This, a thousand times this. I have done a lot of performance work with a
variety of web applications, and this is a common theme - pulling more data
into the app tier than you need to.

Putting even a small amount of effort into writing good queries will almost
always have a massive performance impact on your application. If performance
is at all a concern, this is one of the first places you should start looking
- you should be trying to bring over the smallest amount of data from the
database as possible.

I've found, though, that a lot of developers have conceptual problems dealing
with set-based operations.
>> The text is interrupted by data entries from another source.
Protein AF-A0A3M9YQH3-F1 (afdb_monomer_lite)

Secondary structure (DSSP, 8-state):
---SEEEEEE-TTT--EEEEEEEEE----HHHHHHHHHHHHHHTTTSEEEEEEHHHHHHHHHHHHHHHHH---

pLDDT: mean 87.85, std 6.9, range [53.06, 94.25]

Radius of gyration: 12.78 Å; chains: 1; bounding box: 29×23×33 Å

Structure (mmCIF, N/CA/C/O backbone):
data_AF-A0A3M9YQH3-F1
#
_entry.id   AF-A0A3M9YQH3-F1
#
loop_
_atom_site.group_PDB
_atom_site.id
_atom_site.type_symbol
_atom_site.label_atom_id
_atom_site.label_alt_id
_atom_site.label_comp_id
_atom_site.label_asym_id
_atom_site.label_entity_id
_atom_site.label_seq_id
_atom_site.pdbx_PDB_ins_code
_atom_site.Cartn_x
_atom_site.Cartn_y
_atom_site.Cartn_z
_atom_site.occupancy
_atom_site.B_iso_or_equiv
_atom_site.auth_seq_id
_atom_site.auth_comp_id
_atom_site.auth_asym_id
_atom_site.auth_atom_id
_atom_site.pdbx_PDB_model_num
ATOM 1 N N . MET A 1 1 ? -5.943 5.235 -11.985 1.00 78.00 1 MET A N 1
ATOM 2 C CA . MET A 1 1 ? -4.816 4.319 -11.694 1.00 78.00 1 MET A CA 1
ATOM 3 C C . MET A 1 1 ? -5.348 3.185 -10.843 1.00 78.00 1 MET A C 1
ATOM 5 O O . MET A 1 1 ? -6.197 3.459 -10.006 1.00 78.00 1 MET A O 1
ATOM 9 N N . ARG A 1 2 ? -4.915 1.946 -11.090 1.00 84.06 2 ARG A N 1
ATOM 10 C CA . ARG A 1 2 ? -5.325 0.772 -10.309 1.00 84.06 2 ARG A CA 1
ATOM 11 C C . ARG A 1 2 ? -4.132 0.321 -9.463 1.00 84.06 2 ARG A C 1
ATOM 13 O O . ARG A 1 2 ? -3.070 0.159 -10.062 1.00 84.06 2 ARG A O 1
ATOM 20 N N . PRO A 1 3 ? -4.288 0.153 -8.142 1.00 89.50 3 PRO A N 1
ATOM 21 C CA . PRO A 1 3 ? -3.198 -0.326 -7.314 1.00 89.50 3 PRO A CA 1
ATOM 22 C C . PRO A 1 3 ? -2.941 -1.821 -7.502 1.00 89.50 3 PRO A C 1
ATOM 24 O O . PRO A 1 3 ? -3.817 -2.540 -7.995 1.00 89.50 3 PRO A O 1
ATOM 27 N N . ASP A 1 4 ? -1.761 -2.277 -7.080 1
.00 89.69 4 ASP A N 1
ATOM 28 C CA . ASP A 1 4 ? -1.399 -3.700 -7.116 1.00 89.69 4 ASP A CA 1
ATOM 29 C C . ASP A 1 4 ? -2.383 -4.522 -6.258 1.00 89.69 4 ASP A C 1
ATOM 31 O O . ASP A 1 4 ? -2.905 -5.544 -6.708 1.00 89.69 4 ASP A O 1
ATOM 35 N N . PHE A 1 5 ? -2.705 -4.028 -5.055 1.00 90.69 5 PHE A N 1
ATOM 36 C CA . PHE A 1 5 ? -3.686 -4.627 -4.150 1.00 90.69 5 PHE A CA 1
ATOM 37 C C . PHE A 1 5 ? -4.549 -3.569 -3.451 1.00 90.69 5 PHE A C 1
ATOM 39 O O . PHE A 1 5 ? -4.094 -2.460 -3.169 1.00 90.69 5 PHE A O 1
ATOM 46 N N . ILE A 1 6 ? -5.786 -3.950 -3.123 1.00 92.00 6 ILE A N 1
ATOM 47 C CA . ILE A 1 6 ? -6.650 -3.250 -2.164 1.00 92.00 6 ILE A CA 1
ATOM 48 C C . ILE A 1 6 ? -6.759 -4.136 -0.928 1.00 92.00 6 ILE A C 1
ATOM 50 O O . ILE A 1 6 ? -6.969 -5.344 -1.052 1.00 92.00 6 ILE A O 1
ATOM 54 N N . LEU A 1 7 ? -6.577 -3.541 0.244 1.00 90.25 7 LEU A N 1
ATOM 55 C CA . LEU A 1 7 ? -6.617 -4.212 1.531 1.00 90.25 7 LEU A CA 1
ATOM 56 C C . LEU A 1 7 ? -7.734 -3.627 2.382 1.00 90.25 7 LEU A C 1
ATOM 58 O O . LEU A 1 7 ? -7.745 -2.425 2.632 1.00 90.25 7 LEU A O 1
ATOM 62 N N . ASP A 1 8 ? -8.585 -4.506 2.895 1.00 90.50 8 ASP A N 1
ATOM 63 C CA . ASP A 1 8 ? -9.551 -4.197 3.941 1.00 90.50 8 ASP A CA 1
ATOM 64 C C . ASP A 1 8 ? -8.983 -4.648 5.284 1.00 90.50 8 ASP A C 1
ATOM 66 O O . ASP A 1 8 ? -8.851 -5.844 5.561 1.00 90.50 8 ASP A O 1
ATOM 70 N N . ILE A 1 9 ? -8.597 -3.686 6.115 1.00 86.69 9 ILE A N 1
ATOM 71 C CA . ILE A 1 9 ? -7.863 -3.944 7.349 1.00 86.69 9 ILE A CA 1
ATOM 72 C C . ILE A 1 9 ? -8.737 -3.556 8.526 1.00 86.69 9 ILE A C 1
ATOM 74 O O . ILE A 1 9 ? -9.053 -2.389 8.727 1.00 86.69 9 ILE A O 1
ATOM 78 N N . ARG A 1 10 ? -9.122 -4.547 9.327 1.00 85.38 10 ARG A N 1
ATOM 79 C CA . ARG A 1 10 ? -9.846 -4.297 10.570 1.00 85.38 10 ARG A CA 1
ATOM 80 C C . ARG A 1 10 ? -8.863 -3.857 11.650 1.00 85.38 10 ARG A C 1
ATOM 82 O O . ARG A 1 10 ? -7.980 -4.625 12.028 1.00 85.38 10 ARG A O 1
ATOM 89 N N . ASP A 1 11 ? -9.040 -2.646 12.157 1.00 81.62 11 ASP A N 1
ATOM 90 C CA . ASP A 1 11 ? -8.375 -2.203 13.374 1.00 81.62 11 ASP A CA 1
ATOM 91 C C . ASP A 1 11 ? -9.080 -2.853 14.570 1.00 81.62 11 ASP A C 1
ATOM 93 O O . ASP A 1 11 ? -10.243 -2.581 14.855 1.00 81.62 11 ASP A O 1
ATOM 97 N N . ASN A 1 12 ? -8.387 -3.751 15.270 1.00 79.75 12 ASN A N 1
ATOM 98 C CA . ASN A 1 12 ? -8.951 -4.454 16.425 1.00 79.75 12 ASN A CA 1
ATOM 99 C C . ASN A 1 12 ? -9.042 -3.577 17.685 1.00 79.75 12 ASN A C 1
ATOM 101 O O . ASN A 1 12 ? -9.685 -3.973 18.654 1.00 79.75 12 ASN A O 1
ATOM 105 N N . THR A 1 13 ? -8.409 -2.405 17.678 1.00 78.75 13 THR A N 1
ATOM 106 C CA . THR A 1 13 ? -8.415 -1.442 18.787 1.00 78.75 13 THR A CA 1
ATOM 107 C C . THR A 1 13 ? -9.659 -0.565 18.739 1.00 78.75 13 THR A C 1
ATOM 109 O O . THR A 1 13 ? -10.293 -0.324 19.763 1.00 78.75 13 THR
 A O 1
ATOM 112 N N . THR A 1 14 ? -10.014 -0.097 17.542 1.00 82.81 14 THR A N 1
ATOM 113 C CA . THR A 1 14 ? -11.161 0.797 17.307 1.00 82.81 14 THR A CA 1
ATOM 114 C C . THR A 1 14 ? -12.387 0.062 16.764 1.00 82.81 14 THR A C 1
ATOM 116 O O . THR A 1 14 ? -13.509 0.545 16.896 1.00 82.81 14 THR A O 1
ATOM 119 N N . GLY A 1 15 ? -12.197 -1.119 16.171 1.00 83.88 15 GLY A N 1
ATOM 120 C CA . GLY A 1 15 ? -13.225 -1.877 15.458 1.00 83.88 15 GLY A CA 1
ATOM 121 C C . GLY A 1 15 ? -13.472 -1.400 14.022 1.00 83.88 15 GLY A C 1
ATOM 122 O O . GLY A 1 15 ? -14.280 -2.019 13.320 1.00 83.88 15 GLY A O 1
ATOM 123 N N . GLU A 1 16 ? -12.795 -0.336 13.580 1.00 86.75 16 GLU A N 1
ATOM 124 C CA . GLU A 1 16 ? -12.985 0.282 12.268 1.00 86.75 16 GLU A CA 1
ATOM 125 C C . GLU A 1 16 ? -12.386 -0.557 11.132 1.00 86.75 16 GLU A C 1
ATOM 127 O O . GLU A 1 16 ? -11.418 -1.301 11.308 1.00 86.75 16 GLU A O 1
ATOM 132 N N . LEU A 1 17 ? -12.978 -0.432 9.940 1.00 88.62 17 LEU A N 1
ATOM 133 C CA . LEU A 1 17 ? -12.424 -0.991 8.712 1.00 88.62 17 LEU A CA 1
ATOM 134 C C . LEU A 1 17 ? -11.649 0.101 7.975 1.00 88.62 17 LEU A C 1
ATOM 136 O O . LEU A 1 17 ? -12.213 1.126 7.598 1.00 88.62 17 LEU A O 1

Not only does it look cleaner (depending on the
framework and design) to front-load the application, I think that many
developers simply find it much more intuitive to bring the whole dataset in
and then filter with some loops and conditionals and then use the 25% of
fields they pulled in that actually need to be displayed. If you forced them
to push more work onto the database, they'd simply write imperative-looking
SQL.

I'm not real sure how to get people to think more in set terms. Once you get
there though, well-written SQL is beautiful. Query optimizations for the most
part become obvious - though there will always be further optimizations
database experts can make because they have a better understanding of the
database engine - just try to make sure you're always operating on the
smallest possible sets of data to get the desired results. It's often not hard
at all to write highly performant queries even if they have huge numbers of
joins in large tables. And window functions are a big help when it comes to
doing this!

Sorry for the rant - I just see this so much. :)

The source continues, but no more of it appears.